Wenn wir schon nicht die ganze Welt retten können, dann wenigstens einen einzigen. Ist das der Grund, warum sich Menschen so von der Geschichte Timmys bewegen lassen? Oder spiegelt sich hierin die eigene, heimliche Sehnsucht nach Rettung? Das Gefühl, innerlich festzustecken, nicht frei leben zu können, verloren und zum Sterben verdammt zu sein, kennen die meisten Menschen auch. Und wir leiden darunter. Ich finde es irgendwie berührend, wie man einen Buckelwal versucht zu helfen, wenn man sich schon nicht selbst retten kann.

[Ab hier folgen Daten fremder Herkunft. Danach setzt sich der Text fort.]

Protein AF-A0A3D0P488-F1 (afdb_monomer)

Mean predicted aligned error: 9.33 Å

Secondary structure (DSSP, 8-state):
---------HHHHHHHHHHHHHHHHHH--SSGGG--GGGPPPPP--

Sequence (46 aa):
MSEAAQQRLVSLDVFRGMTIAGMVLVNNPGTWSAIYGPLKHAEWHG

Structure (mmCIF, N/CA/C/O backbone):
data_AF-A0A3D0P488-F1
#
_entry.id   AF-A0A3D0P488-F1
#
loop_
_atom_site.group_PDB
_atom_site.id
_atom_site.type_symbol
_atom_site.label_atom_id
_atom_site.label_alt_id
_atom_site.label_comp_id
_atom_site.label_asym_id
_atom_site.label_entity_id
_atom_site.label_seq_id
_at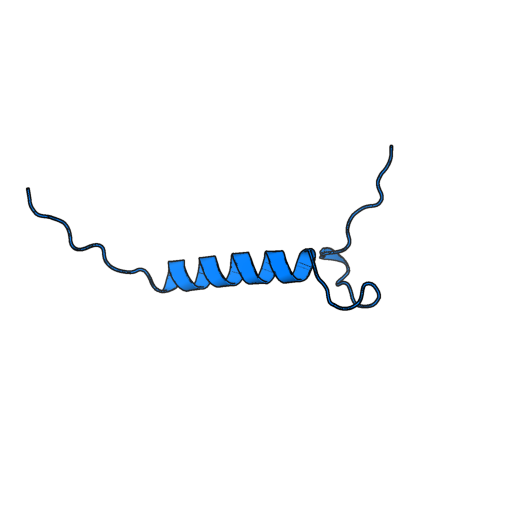om_site.pdbx_PDB_ins_code
_atom_site.Cartn_x
_atom_site.Cartn_y
_atom_site.Cartn_z
_atom_site.occupancy
_atom_site.B_iso_or_equiv
_atom_site.auth_seq_id
_atom_site.auth_comp_id
_atom_site.auth_asym_id
_atom_site.auth_atom_id
_atom_site.pdbx_PDB_model_num
ATOM 1 N N . MET A 1 1 ? -22.479 16.750 29.776 1.00 48.91 1 MET A N 1
ATOM 2 C CA . MET A 1 1 ? -22.401 16.237 28.392 1.00 48.91 1 MET A CA 1
ATOM 3 C C . MET A 1 1 ? -21.633 14.934 28.463 1.00 48.91 1 MET A C 1
ATOM 5 O O . MET A 1 1 ? -20.499 14.961 28.911 1.00 48.91 1 MET A O 1
ATOM 9 N N . SER A 1 2 ? -22.289 13.803 28.195 1.00 46.72 2 SER A N 1
ATOM 10 C CA . SER A 1 2 ? -21.642 12.487 28.259 1.00 46.72 2 SER A CA 1
ATOM 11 C C . SER A 1 2 ? -20.594 12.403 27.150 1.00 46.72 2 SER A C 1
ATOM 13 O O . SER A 1 2 ? -20.914 12.555 25.974 1.00 46.72 2 SER A O 1
ATOM 15 N N . GLU A 1 3 ? -19.341 12.239 27.554 1.00 59.81 3 GLU A N 1
ATOM 16 C CA . GLU A 1 3 ? -18.198 11.985 26.686 1.00 59.81 3 GLU A CA 1
ATOM 17 C C . GLU A 1 3 ? -18.378 10.573 26.112 1.00 59.81 3 GLU A C 1
ATOM 19 O O . GLU A 1 3 ? -18.243 9.575 26.820 1.00 59.81 3 GLU A O 1
ATOM 24 N N . ALA A 1 4 ? -18.821 10.477 24.857 1.00 63.28 4 ALA A N 1
ATOM 25 C CA . ALA A 1 4 ? -18.980 9.193 24.192 1.00 63.28 4 ALA A CA 1
ATOM 26 C C . ALA A 1 4 ? -17.594 8.552 24.061 1.00 63.28 4 ALA A C 1
ATOM 28 O O . ALA A 1 4 ? -16.742 9.064 23.336 1.00 63.28 4 ALA A O 1
ATOM 29 N N . ALA A 1 5 ? -17.360 7.447 24.770 1.00 67.31 5 ALA A N 1
ATOM 30 C CA . ALA A 1 5 ? -16.118 6.697 24.663 1.00 67.31 5 ALA A CA 1
ATOM 31 C C . ALA A 1 5 ? -15.893 6.311 23.191 1.00 67.31 5 ALA A C 1
ATOM 33 O O . ALA A 1 5 ? -16.634 5.499 22.636 1.00 67.31 5 ALA A O 1
ATOM 34 N N . GLN A 1 6 ? -14.900 6.927 22.541 1.00 74.75 6 GLN A N 1
ATOM 35 C CA . GLN A 1 6 ? -14.556 6.645 21.149 1.00 74.75 6 GLN A CA 1
ATOM 36 C C . GLN A 1 6 ? -14.165 5.174 21.016 1.00 74.75 6 GLN A C 1
ATOM 38 O O . GLN A 1 6 ? -13.068 4.764 21.399 1.00 74.75 6 GLN A O 1
ATOM 43 N N . GLN A 1 7 ? -15.071 4.367 20.465 1.00 85.69 7 GLN A N 1
ATOM 44 C CA . GLN A 1 7 ? -14.769 2.982 20.141 1.00 85.69 7 GLN A CA 1
ATOM 45 C C . GLN A 1 7 ? -13.692 2.950 19.057 1.00 85.69 7 GLN A C 1
ATOM 47 O O . GLN A 1 7 ? -13.854 3.499 17.966 1.00 85.69 7 GLN A O 1
ATOM 52 N N . ARG A 1 8 ? -12.569 2.298 19.368 1.00 88.75 8 ARG A N 1
ATOM 53 C CA . ARG A 1 8 ? -11.512 2.045 18.391 1.00 88.75 8 ARG A CA 1
ATOM 54 C C . ARG A 1 8 ? -12.022 1.080 17.330 1.00 88.75 8 ARG A C 1
ATOM 56 O O . ARG A 1 8 ? -12.433 -0.036 17.635 1.00 88.75 8 ARG A O 1
ATOM 63 N N . LEU A 1 9 ? -11.953 1.512 16.077 1.00 93.44 9 LEU A N 1
ATOM 64 C CA . LEU A 1 9 ? -12.335 0.704 14.928 1.00 93.44 9 LEU A CA 1
ATOM 65 C C . LEU A 1 9 ? -11.097 0.004 14.368 1.00 93.44 9 LEU A C 1
ATOM 67 O O . LEU A 1 9 ? -10.312 0.604 13.639 1.00 93.44 9 LEU A O 1
ATOM 71 N N . VAL A 1 10 ? -10.947 -1.283 14.681 1.00 94.94 10 VAL A N 1
ATOM 72 C CA . VAL A 1 10 ? -9.821 -2.106 14.199 1.00 94.94 10 VAL A CA 1
ATOM 73 C C . VAL A 1 10 ? -9.784 -2.165 12.668 1.00 94.94 10 VAL A C 1
ATOM 75 O O . VAL A 1 10 ? -8.714 -2.08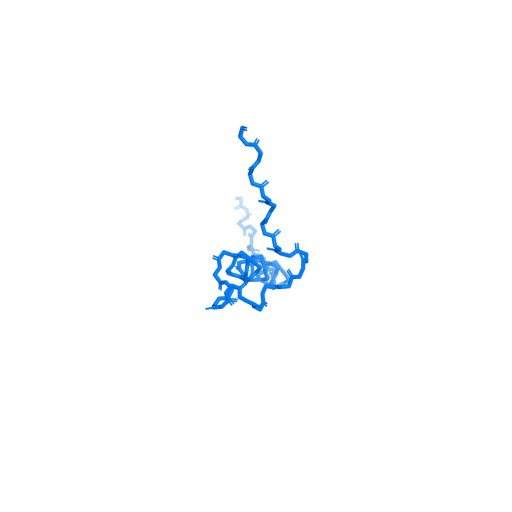7 12.073 1.00 94.94 10 VAL A O 1
ATOM 78 N N . SER A 1 11 ? -10.946 -2.223 12.011 1.00 93.75 11 SER A N 1
ATOM 79 C CA . SER A 1 11 ? -11.048 -2.184 10.545 1.00 93.75 11 SER A CA 1
ATOM 80 C C . SER A 1 11 ? -10.437 -0.915 9.945 1.00 93.75 11 SER A C 1
ATOM 82 O O . SER A 1 11 ? -9.778 -0.972 8.907 1.00 93.75 11 SER A O 1
ATOM 84 N N . LEU A 1 12 ? -10.614 0.224 10.616 1.00 95.12 12 LEU A N 1
ATOM 85 C CA . LEU A 1 12 ? -10.080 1.504 10.174 1.00 95.12 12 LEU A CA 1
ATOM 86 C C . LEU A 1 12 ? -8.561 1.576 10.365 1.00 95.12 12 LEU A C 1
ATOM 88 O O . LEU A 1 12 ? -7.862 2.130 9.518 1.00 95.12 12 LEU A O 1
ATOM 92 N N . ASP A 1 13 ? -8.046 0.981 11.438 1.00 95.25 13 ASP A N 1
ATOM 93 C CA . ASP A 1 13 ? -6.606 0.882 11.682 1.00 95.25 13 ASP A CA 1
ATOM 94 C C . ASP A 1 13 ? -5.926 -0.013 10.629 1.00 95.25 13 ASP A C 1
ATOM 96 O O . ASP A 1 13 ? -4.898 0.368 10.063 1.00 95.25 13 ASP A O 1
ATOM 100 N N . VAL A 1 14 ? -6.547 -1.142 10.268 1.00 97.06 14 VAL A N 1
ATOM 101 C CA . VAL A 1 14 ? -6.074 -2.017 9.179 1.00 97.06 14 VAL A CA 1
ATOM 102 C C . VAL A 1 14 ? -6.105 -1.291 7.832 1.00 97.06 14 VAL A C 1
ATOM 104 O O . VAL A 1 14 ? -5.120 -1.320 7.095 1.00 97.06 14 VAL A O 1
ATOM 107 N N . PHE A 1 15 ? -7.195 -0.584 7.516 1.00 97.81 15 PHE A N 1
ATOM 108 C CA . PHE A 1 15 ? -7.312 0.171 6.266 1.00 97.81 15 PHE A CA 1
ATOM 109 C C . PHE A 1 15 ? -6.243 1.266 6.131 1.00 97.81 15 PHE A C 1
ATOM 111 O O . PHE A 1 15 ? -5.624 1.417 5.072 1.00 97.81 15 PHE A O 1
ATOM 118 N N . ARG A 1 16 ? -5.960 1.991 7.219 1.00 96.25 16 ARG A N 1
ATOM 119 C CA . ARG A 1 16 ? -4.866 2.976 7.266 1.00 96.25 16 ARG A CA 1
ATOM 120 C C . ARG A 1 16 ? -3.507 2.327 7.024 1.00 96.25 16 ARG A C 1
ATOM 122 O O . ARG A 1 16 ? -2.738 2.831 6.208 1.00 96.25 16 ARG A O 1
ATOM 129 N N . GLY A 1 17 ? -3.235 1.197 7.678 1.00 97.00 17 GLY A N 1
ATOM 130 C CA . GLY A 1 17 ? -2.001 0.437 7.475 1.00 97.00 17 GLY A CA 1
ATOM 131 C C . GLY A 1 17 ? -1.814 0.005 6.018 1.00 97.00 17 GLY A C 1
ATOM 132 O O . GLY A 1 17 ? -0.752 0.233 5.443 1.00 97.00 17 GLY A O 1
ATOM 133 N N . MET A 1 18 ? -2.865 -0.534 5.390 1.00 97.31 18 MET A N 1
ATOM 134 C CA . 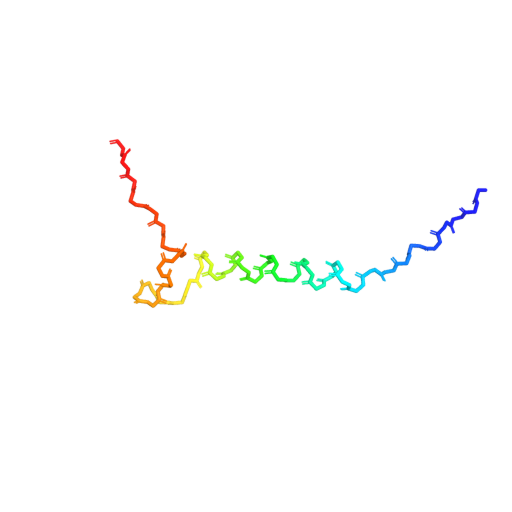MET A 1 18 ? -2.834 -0.930 3.975 1.00 97.31 18 MET A CA 1
ATOM 135 C C . MET A 1 18 ? -2.556 0.253 3.044 1.00 97.31 18 MET A C 1
ATOM 137 O O . MET A 1 18 ? -1.783 0.125 2.098 1.00 97.31 18 MET A O 1
ATOM 141 N N . THR A 1 19 ? -3.141 1.416 3.335 1.00 95.56 19 THR A N 1
ATOM 142 C CA . THR A 1 19 ? -2.925 2.633 2.541 1.00 95.56 19 THR A CA 1
ATOM 143 C C . THR A 1 19 ? -1.456 3.063 2.576 1.00 95.56 19 THR A C 1
ATOM 145 O O . THR A 1 19 ? -0.861 3.316 1.529 1.00 95.56 19 THR A O 1
ATOM 148 N N . ILE A 1 20 ? -0.841 3.081 3.764 1.00 95.38 20 ILE A N 1
ATOM 149 C CA . ILE A 1 20 ? 0.579 3.427 3.926 1.00 95.38 20 ILE A CA 1
ATOM 150 C C . ILE A 1 20 ? 1.472 2.395 3.226 1.00 95.38 20 ILE A C 1
ATOM 152 O O . ILE A 1 20 ? 2.395 2.772 2.505 1.00 95.38 20 ILE A O 1
ATOM 156 N N . ALA A 1 21 ? 1.183 1.100 3.383 1.00 92.69 21 ALA A N 1
ATOM 157 C CA . ALA A 1 21 ? 1.930 0.041 2.707 1.00 92.69 21 ALA A CA 1
ATOM 158 C C . ALA A 1 21 ? 1.886 0.197 1.175 1.00 92.69 21 ALA A C 1
ATOM 160 O O . ALA A 1 21 ? 2.916 0.069 0.514 1.00 92.69 21 ALA A O 1
ATOM 161 N N . GLY A 1 22 ? 0.721 0.548 0.618 1.00 90.56 22 GLY A N 1
ATOM 162 C CA . GLY A 1 22 ? 0.565 0.838 -0.808 1.00 90.56 22 GLY A CA 1
ATOM 163 C C . GLY A 1 22 ? 1.397 2.037 -1.270 1.00 90.56 22 GLY A C 1
ATOM 164 O O . GLY A 1 22 ? 2.065 1.960 -2.299 1.00 90.56 22 GLY A O 1
ATOM 165 N N . MET A 1 23 ? 1.430 3.121 -0.488 1.00 90.19 23 MET A N 1
ATOM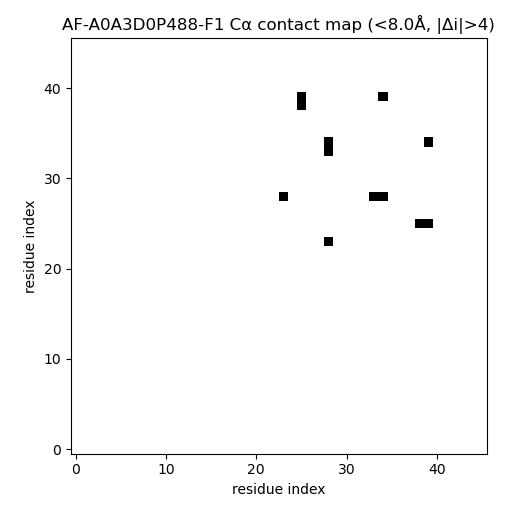 166 C CA . MET A 1 23 ? 2.280 4.280 -0.790 1.00 90.19 23 MET A CA 1
ATOM 167 C C . MET A 1 23 ? 3.765 3.900 -0.817 1.00 90.19 23 MET A C 1
ATOM 169 O O . MET A 1 23 ? 4.471 4.292 -1.744 1.00 90.19 23 MET A O 1
ATOM 173 N N . VAL A 1 24 ? 4.244 3.118 0.156 1.00 87.44 24 VAL A N 1
ATOM 174 C CA . VAL A 1 24 ? 5.643 2.654 0.190 1.00 87.44 24 VAL A CA 1
ATOM 175 C C . VAL A 1 24 ? 5.961 1.782 -1.025 1.00 87.44 24 VAL A C 1
ATOM 177 O O . VAL A 1 24 ? 6.996 1.981 -1.655 1.00 87.44 24 VAL A O 1
ATOM 180 N N . LEU A 1 25 ? 5.055 0.871 -1.388 1.00 85.25 25 LEU A N 1
ATOM 181 C CA . LEU A 1 25 ? 5.221 -0.021 -2.535 1.00 85.25 25 LEU A CA 1
ATOM 182 C C . LEU A 1 25 ? 5.383 0.744 -3.858 1.00 85.25 25 LEU A C 1
ATOM 1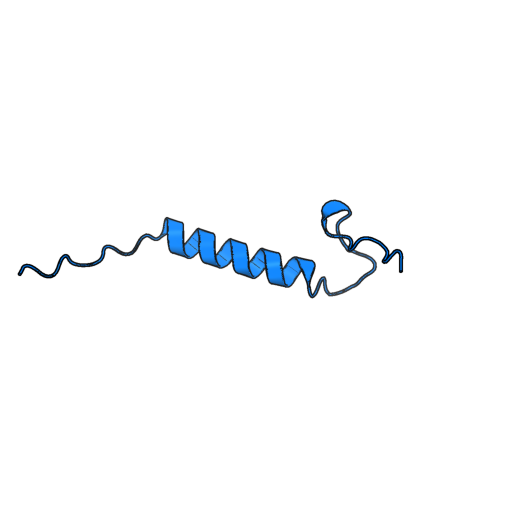84 O O . LEU A 1 25 ? 6.223 0.374 -4.675 1.00 85.25 25 LEU A O 1
ATOM 188 N N . VAL A 1 26 ? 4.601 1.807 -4.066 1.00 80.88 26 VAL A N 1
ATOM 189 C CA . VAL A 1 26 ? 4.668 2.625 -5.290 1.00 80.88 26 VAL A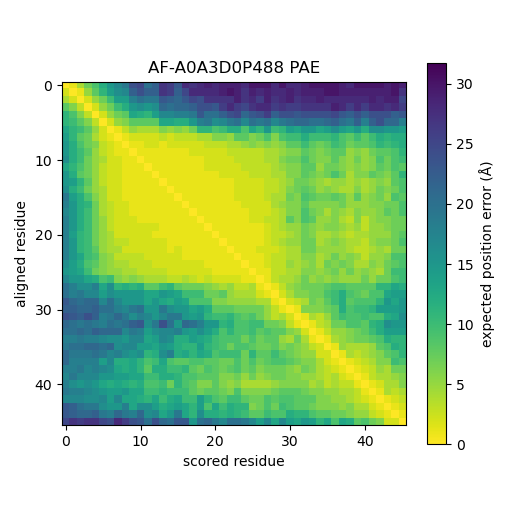 CA 1
ATOM 190 C C . VAL A 1 26 ? 5.902 3.526 -5.306 1.00 80.88 26 VAL A C 1
ATOM 192 O O . VAL A 1 26 ? 6.552 3.650 -6.340 1.00 80.88 26 VAL A O 1
ATOM 195 N N . ASN A 1 27 ? 6.237 4.151 -4.174 1.00 81.69 27 ASN A N 1
ATOM 196 C CA . ASN A 1 27 ? 7.320 5.137 -4.116 1.00 81.69 27 ASN A CA 1
ATOM 197 C C . ASN A 1 27 ? 8.713 4.505 -4.023 1.00 81.69 27 ASN A C 1
ATOM 199 O O . ASN A 1 27 ? 9.681 5.095 -4.495 1.00 81.69 27 ASN A O 1
ATOM 203 N N . ASN A 1 28 ? 8.837 3.331 -3.401 1.00 76.69 28 ASN A N 1
ATOM 204 C CA . ASN A 1 28 ? 10.125 2.685 -3.189 1.00 76.69 28 ASN A CA 1
ATOM 205 C C . ASN A 1 28 ? 10.045 1.175 -3.468 1.00 76.69 28 ASN A C 1
ATOM 207 O O . ASN A 1 28 ? 10.104 0.368 -2.537 1.00 76.69 28 ASN A O 1
ATOM 211 N N . PRO A 1 29 ? 9.957 0.766 -4.747 1.00 70.00 29 PRO A N 1
ATOM 212 C CA . PRO A 1 29 ? 9.791 -0.638 -5.134 1.00 70.00 29 PRO A CA 1
ATOM 213 C C . PRO A 1 29 ? 11.024 -1.520 -4.849 1.00 70.00 29 PRO A C 1
ATOM 215 O O . PRO A 1 29 ? 11.032 -2.698 -5.197 1.00 70.00 29 PRO A O 1
ATOM 218 N N . GLY A 1 30 ? 12.092 -0.976 -4.250 1.00 70.50 30 GLY A N 1
ATOM 219 C CA . GLY A 1 30 ? 13.346 -1.670 -3.936 1.00 70.50 30 GLY A CA 1
ATOM 220 C C . GLY A 1 30 ? 14.232 -1.905 -5.162 1.00 70.50 30 GLY A C 1
ATOM 221 O O . GLY A 1 30 ? 15.425 -1.614 -5.135 1.00 70.50 30 GLY A O 1
ATOM 222 N N . THR A 1 31 ? 13.663 -2.370 -6.273 1.00 65.75 31 THR A N 1
ATOM 223 C CA . THR A 1 31 ? 14.360 -2.482 -7.559 1.00 65.75 31 THR A CA 1
ATOM 224 C C . THR A 1 31 ? 13.426 -2.077 -8.693 1.00 65.75 31 THR A C 1
ATOM 226 O O . THR A 1 31 ? 12.384 -2.689 -8.911 1.00 65.75 31 THR A O 1
ATOM 229 N N . TRP A 1 32 ? 13.818 -1.058 -9.460 1.00 67.00 32 TRP A N 1
ATOM 230 C CA . TRP A 1 32 ? 13.010 -0.499 -10.551 1.00 67.00 32 TRP A CA 1
ATOM 231 C C . TRP A 1 32 ? 12.757 -1.481 -11.713 1.00 67.00 32 TRP A C 1
ATOM 233 O O . TRP A 1 32 ? 11.889 -1.237 -12.546 1.00 67.00 32 TRP A O 1
ATOM 243 N N . SER A 1 33 ? 13.471 -2.614 -11.751 1.00 66.19 33 SER A N 1
ATOM 244 C CA . SER A 1 33 ? 13.263 -3.710 -12.708 1.00 66.19 33 SER A CA 1
ATOM 245 C C . SER A 1 33 ? 12.127 -4.672 -12.335 1.00 66.19 33 SER A C 1
ATOM 247 O O . SER A 1 33 ? 11.691 -5.434 -13.193 1.00 66.19 33 SER A O 1
ATOM 249 N N . ALA A 1 34 ? 11.632 -4.640 -11.092 1.00 66.56 34 ALA A N 1
ATOM 250 C CA . ALA A 1 34 ? 10.579 -5.527 -10.583 1.00 66.56 34 ALA A CA 1
ATOM 251 C C . ALA A 1 34 ? 9.275 -4.776 -10.250 1.00 66.56 34 ALA A C 1
ATOM 253 O O . ALA A 1 34 ? 8.452 -5.247 -9.464 1.00 66.56 34 ALA A O 1
ATOM 254 N N . ILE A 1 35 ? 9.079 -3.591 -10.836 1.00 70.38 35 ILE A N 1
ATOM 255 C CA . ILE A 1 35 ? 7.855 -2.810 -10.650 1.00 70.38 35 ILE A CA 1
ATOM 256 C C . ILE A 1 35 ? 6.691 -3.541 -11.317 1.00 70.38 35 ILE A C 1
ATOM 258 O O . ILE A 1 35 ? 6.720 -3.824 -12.515 1.00 70.38 35 ILE A O 1
ATOM 262 N N . TYR A 1 36 ? 5.643 -3.814 -10.540 1.00 68.56 36 TYR A N 1
ATOM 263 C CA . TYR A 1 36 ? 4.392 -4.343 -11.071 1.00 68.56 36 TYR A CA 1
ATOM 264 C C . TYR A 1 36 ? 3.819 -3.376 -12.108 1.00 68.56 36 TYR A C 1
ATOM 266 O O .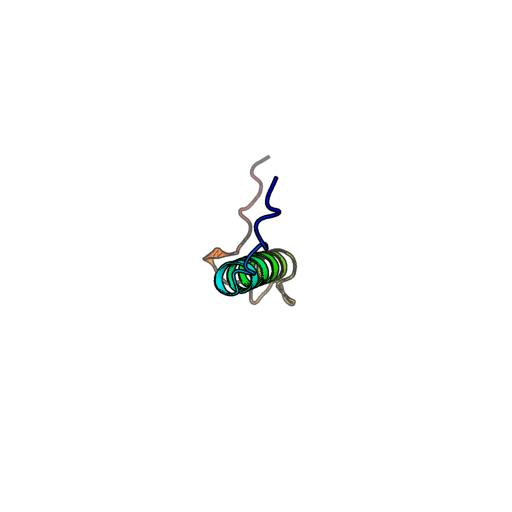 TYR A 1 36 ? 3.701 -2.186 -11.833 1.00 68.56 36 TYR A O 1
ATOM 274 N N . GLY A 1 37 ? 3.429 -3.890 -13.279 1.00 74.38 37 GLY A N 1
ATOM 275 C CA . GLY A 1 37 ? 2.928 -3.085 -14.403 1.00 74.38 37 GLY A CA 1
ATOM 276 C C . GLY A 1 37 ? 1.915 -1.990 -14.019 1.00 74.38 37 GLY A C 1
ATOM 277 O O . GLY A 1 37 ? 2.108 -0.852 -14.439 1.00 74.38 37 GLY A O 1
ATOM 278 N N . PRO A 1 38 ? 0.904 -2.267 -13.168 1.00 76.06 38 PRO A N 1
ATOM 279 C CA . PRO A 1 38 ? -0.051 -1.254 -12.703 1.00 76.06 38 PRO A CA 1
ATOM 280 C C . PRO A 1 38 ? 0.533 -0.121 -11.842 1.00 76.06 38 PRO A C 1
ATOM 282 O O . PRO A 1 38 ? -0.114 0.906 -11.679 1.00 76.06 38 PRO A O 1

Die Bibel sagt, dass Jesus gekommen ist, uns zu retten: Aus unserem Gestrandetsein und Sterben-müssen. Er ist für uns aus dem Himmel gekommen, um jeden einzelnen von uns zu retten, ob wir Timmy oder Erika oder Werner heißen.
Er kennt dich mit Namen. Er kennt dein Schicksal und deine Not. Und er will und kann dich aus jeder ausweglosen Verlorenheit retten. „Rufe mich an in der Not, so will ich dich erretten und du wirst mich preisen.“ ruft uns Jesus mit Psalm 50,15 zu. Was ist das für ein Segen, dass wir Menschen so ein Rettungsangebot haben. Die Frage ist, wie wir darauf reagieren. Timmy jedenfalls ist auf dem Weg in die Nordsee und man konnte eben lesen, dass er in seiner rettenden Bilge singt. Ich wünsche uns, dass wir in diesen Gesang der Geretteten einstimmen können, vielleicht ja Sonntag früh in unser Kirche. Immerhin ist der Sonntag „Kantate“ und das bedeutet „singet“.